Dissertation Oriane Camille Iris Pierrès
«Using Artificial Intelligence in Higher Education: The Perspective of Students with Disabilities»
Abstract
The recent rapid development and availability of large language models (LLMs) such as ChatGPT by OpenAI has spurred a lively debate in how they can benefit or threaten learning in higher education [133, 196, 205]. Currently, many higher education institutions (HEI) are discussing how they should regulate the use of artificial intelligence- based (AI) tools, how they can teach their students to best use them, and how and whether at all they should adopt these tools [141, 307]. Pressure on HEI is particularly high as students are already adopting tools like ChatGPT [249].
Research on AI-driven educational technology (EdTech) dates back to the 1980s [313]. Since the 2010s, the number of original research articles and reviews on its use in higher education has grown significantly [36, 322]. In this thesis, AI EdTech refers to technologies leveraging machine learning techniques for educational purposes. Zawacki-Richter et al. [322] distinguish four uses of AI: 1) profiling and prediction, 2) assessment and evaluation, 3) adaptive systems and personalization, and 4) intelligent tutoring systems. AI EdTech promises numerous benefits to learners, educators, and administrators, including enhanced learning, earlier intervention for those in need, and improved progress monitoring [325].
However, educators and experts diverge on how to deal with newer AI models such as ChatGPT, Gemini or Deepseek.
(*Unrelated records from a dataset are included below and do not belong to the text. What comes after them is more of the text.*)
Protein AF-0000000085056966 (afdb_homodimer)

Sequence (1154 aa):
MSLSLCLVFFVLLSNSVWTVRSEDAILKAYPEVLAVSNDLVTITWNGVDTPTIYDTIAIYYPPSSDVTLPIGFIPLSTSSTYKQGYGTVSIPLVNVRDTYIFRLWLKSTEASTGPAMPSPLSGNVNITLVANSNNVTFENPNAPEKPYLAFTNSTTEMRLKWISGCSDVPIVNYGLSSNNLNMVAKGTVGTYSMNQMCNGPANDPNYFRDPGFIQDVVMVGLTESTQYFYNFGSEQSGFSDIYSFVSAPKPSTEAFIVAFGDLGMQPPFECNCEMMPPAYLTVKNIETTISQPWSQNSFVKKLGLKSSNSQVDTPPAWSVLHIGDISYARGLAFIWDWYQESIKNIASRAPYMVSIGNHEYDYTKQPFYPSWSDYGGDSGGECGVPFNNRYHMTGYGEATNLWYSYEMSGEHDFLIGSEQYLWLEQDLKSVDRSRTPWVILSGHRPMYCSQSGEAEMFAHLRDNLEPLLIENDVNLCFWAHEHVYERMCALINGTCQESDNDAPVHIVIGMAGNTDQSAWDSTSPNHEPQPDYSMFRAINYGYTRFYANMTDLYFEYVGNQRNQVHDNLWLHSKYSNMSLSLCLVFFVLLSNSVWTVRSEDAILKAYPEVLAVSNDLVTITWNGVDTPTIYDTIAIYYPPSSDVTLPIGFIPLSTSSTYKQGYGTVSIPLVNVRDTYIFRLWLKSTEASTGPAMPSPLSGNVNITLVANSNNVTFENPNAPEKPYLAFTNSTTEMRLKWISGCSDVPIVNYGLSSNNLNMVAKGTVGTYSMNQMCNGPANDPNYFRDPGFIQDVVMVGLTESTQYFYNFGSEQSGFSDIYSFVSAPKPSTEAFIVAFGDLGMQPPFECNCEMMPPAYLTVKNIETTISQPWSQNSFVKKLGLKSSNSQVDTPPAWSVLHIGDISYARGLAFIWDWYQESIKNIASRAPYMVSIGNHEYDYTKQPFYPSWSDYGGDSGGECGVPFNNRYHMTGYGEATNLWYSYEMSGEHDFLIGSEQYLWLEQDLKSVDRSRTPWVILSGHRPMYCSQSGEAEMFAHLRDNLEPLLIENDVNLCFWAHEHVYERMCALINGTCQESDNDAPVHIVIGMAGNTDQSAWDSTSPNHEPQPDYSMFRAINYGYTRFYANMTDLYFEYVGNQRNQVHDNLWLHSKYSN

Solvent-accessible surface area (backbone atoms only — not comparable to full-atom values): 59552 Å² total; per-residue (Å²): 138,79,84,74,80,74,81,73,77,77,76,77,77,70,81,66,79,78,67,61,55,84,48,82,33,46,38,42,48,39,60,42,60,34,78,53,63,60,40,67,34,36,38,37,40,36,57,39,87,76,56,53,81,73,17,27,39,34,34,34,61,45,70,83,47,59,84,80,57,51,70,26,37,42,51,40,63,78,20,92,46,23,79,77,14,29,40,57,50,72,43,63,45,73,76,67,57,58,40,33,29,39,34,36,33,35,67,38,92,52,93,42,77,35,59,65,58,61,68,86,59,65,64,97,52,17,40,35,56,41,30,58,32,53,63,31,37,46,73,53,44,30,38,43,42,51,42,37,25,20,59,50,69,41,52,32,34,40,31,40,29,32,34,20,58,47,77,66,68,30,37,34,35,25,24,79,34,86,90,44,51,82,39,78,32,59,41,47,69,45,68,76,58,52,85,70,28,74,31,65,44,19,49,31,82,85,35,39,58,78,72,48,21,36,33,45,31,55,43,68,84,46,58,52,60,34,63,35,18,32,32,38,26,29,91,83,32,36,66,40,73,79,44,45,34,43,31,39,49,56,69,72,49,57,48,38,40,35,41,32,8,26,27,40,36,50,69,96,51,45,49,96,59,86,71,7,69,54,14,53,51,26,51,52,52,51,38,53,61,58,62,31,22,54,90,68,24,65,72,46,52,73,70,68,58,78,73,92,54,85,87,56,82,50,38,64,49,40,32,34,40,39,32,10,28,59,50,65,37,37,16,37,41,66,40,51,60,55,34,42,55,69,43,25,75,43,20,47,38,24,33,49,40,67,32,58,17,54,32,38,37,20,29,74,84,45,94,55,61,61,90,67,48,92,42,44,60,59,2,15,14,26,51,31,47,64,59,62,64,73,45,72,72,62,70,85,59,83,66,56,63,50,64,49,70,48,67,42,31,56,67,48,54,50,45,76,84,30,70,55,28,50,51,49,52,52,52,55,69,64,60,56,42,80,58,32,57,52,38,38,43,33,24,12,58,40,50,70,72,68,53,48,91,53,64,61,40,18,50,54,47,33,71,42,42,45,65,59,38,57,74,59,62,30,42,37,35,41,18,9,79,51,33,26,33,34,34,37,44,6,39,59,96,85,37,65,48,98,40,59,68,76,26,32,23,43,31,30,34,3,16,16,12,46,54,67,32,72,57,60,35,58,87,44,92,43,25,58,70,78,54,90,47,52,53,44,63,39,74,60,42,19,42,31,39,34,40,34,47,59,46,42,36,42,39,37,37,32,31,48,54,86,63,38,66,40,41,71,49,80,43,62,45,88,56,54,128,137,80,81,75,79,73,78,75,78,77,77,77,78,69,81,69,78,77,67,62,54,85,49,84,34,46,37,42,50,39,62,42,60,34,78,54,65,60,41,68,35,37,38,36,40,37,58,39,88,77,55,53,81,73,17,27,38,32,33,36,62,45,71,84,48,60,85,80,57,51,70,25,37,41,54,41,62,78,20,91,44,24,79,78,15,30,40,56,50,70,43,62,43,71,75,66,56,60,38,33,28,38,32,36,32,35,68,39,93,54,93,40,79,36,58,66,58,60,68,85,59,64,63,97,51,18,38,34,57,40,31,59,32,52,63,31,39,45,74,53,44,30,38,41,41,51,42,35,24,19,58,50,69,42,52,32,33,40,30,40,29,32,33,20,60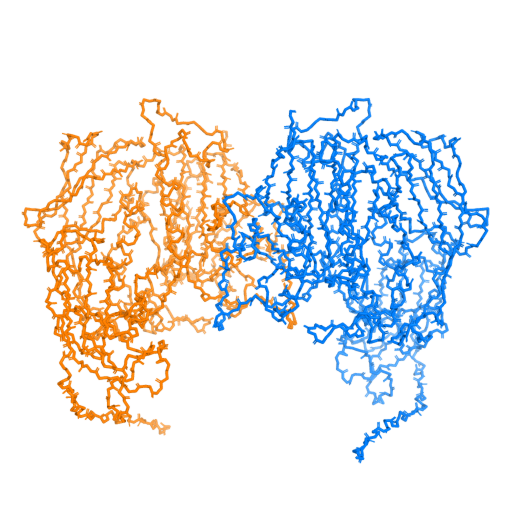,46,77,66,69,31,38,35,36,27,25,79,34,88,90,46,53,84,40,78,33,60,42,46,70,45,70,76,58,53,85,69,28,76,31,64,44,19,50,30,81,85,34,40,58,80,73,49,21,36,33,44,30,57,42,69,84,45,58,53,60,32,64,35,20,32,34,37,27,29,91,85,33,36,66,40,72,79,43,47,33,42,31,39,49,53,69,72,50,56,47,37,39,36,41,32,9,25,27,39,34,50,70,95,51,47,49,94,59,87,71,8,70,54,14,53,51,27,50,52,52,51,37,52,59,58,63,31,23,54,92,70,24,64,71,45,53,74,72,68,59,77,73,90,55,84,85,57,81,49,38,64,47,39,32,34,41,38,32,11,29,58,50,65,35,37,18,36,40,66,40,51,60,53,34,42,54,69,44,25,75,43,21,47,38,24,32,48,41,68,31,56,17,53,33,38,37,20,30,73,83,44,94,53,62,61,91,64,47,92,44,44,60,60,2,14,15,26,52,32,48,66,58,62,64,75,45,72,71,61,70,87,55,76,70,54,64,54,61,49,67,49,66,41,34,55,69,49,54,51,45,76,84,31,71,56,29,50,49,50,54,52,52,54,69,64,59,56,42,82,58,31,57,49,39,36,43,32,25,12,58,41,50,70,73,68,53,49,92,51,64,62,40,18,50,54,47,34,72,43,40,44,65,60,38,58,76,59,62,30,43,36,32,42,18,10,80,51,35,25,33,33,36,38,43,6,41,58,94,84,37,65,48,96,42,60,70,76,25,32,24,43,31,30,34,3,17,16,11,46,54,67,32,74,57,59,36,56,86,44,92,44,24,58,69,77,53,88,48,52,53,44,63,40,73,61,42,20,42,32,39,36,42,34,47,61,45,42,35,42,40,36,37,30,31,48,53,86,63,38,65,40,42,71,50,78,42,62,44,87,55,54,127

InterPro domains:
  IPR004843 Calcineurin-like, phosphoesterase domain [PF00149] (320-485)
  IPR008963 Purple acid phosphatase-like, N-terminal [SSF49363] (132-249)
  IPR015914 Purple acid phosphatase, N-terminal [PF16656] (144-246)
  IPR025733 Purple acid phosphatase, C-terminal domain [PF14008] (503-567)
  IPR029052 Metallo-dependent phosphatase-like [G3DSA:3.60.21.10] (295-577)
  IPR029052 Metallo-dependent phosphatase-like [SSF56300] (317-571)
  IPR041792 Purple acid phosphatase, metallophosphatase domain [cd00839] (313-573)

Secondary structure (DSSP, 8-state):
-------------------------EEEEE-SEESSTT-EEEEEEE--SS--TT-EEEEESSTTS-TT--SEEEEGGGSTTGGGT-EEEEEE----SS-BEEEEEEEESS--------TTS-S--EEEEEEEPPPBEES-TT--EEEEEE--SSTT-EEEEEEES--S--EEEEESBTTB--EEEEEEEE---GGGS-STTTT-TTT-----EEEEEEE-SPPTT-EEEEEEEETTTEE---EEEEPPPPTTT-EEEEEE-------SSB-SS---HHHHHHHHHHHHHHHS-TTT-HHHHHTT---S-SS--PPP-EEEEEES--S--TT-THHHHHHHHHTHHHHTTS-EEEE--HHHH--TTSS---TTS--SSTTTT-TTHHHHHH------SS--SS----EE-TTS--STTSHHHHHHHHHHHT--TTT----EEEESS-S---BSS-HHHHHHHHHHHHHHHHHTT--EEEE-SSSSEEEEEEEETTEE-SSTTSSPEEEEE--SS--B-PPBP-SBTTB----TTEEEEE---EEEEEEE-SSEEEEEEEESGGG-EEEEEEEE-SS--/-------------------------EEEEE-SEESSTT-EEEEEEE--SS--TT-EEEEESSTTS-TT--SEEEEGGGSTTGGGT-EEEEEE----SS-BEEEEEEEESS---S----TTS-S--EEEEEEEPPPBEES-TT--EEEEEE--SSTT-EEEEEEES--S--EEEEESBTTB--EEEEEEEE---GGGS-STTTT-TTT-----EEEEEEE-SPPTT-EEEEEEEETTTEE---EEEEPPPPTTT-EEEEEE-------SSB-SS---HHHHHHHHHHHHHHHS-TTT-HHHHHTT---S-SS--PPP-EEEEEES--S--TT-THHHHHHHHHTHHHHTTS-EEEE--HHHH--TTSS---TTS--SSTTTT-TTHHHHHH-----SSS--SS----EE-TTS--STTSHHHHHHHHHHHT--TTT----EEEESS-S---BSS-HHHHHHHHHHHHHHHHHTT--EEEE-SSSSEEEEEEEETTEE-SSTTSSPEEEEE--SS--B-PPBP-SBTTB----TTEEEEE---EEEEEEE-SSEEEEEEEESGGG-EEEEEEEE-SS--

On the one hand, some worry that students may be cheating and not learning effectively [196, 267]. This has led to the development of tools claiming to detect AI-generated content like Turnitin or GPTZero [101]. However, these tools have been criticized for their lack of accuracy [58, 190, 224]. They could also disadvantage non-native-English speakers [224] and students with disabilities (SWD) [71]. Others reject the adoption of AI due to its impact on the environment and the exploitation of workers in developing countries [78].
On the other hand, proponents of AI adoption argue for the need to increase students’ digital literacy to prepare them for their future job and promote the responsible use of AI [101, 141, 196, 230]. Additionally, some educators call for the adaptation of HEI, especially when it comes to assessment [134, 196]. Considering these different perspectives, much research is needed to understand how to best gain from AI in tertiary education while minimizing negative consequences. Many researchers have also pointed out the lack of ethical considerations in the field of AI EdTech [36].
This thesis contributes to this ongoing discussion by highlighting the risks and challenges for the inclusion of students with disabilities and collecting the opinions of this group on the subject. While several researchers have gathered the opinions of the general student population [48, 143, 274, 294], the perspective of students with disabilities is often neglected [281]. Yet, as will be explained in section 3, HEIs have a legal and moral obligation to consider the perspective of students with disabilities in this debate. Additionally, including the voice of those who face daily barriers in higher education could drive innovation.
The following sections will first define the concepts of disability and neurodivergence. Then, I will clarify the concept of AI EdTech before presenting the ‘universal design’ and ‘universal design for learning’ frameworks as experts often advocate for its implementation in higher education to include SWD [56]. After this clarification of concepts and frameworks, I will argue that the perspective of SWD is crucial to ensure a fair and responsible development of AI EdTech. Further, I will outline and justify the chosen methodology. Finally, this introductory chapter will conclude with a short presentation of the conducted studies.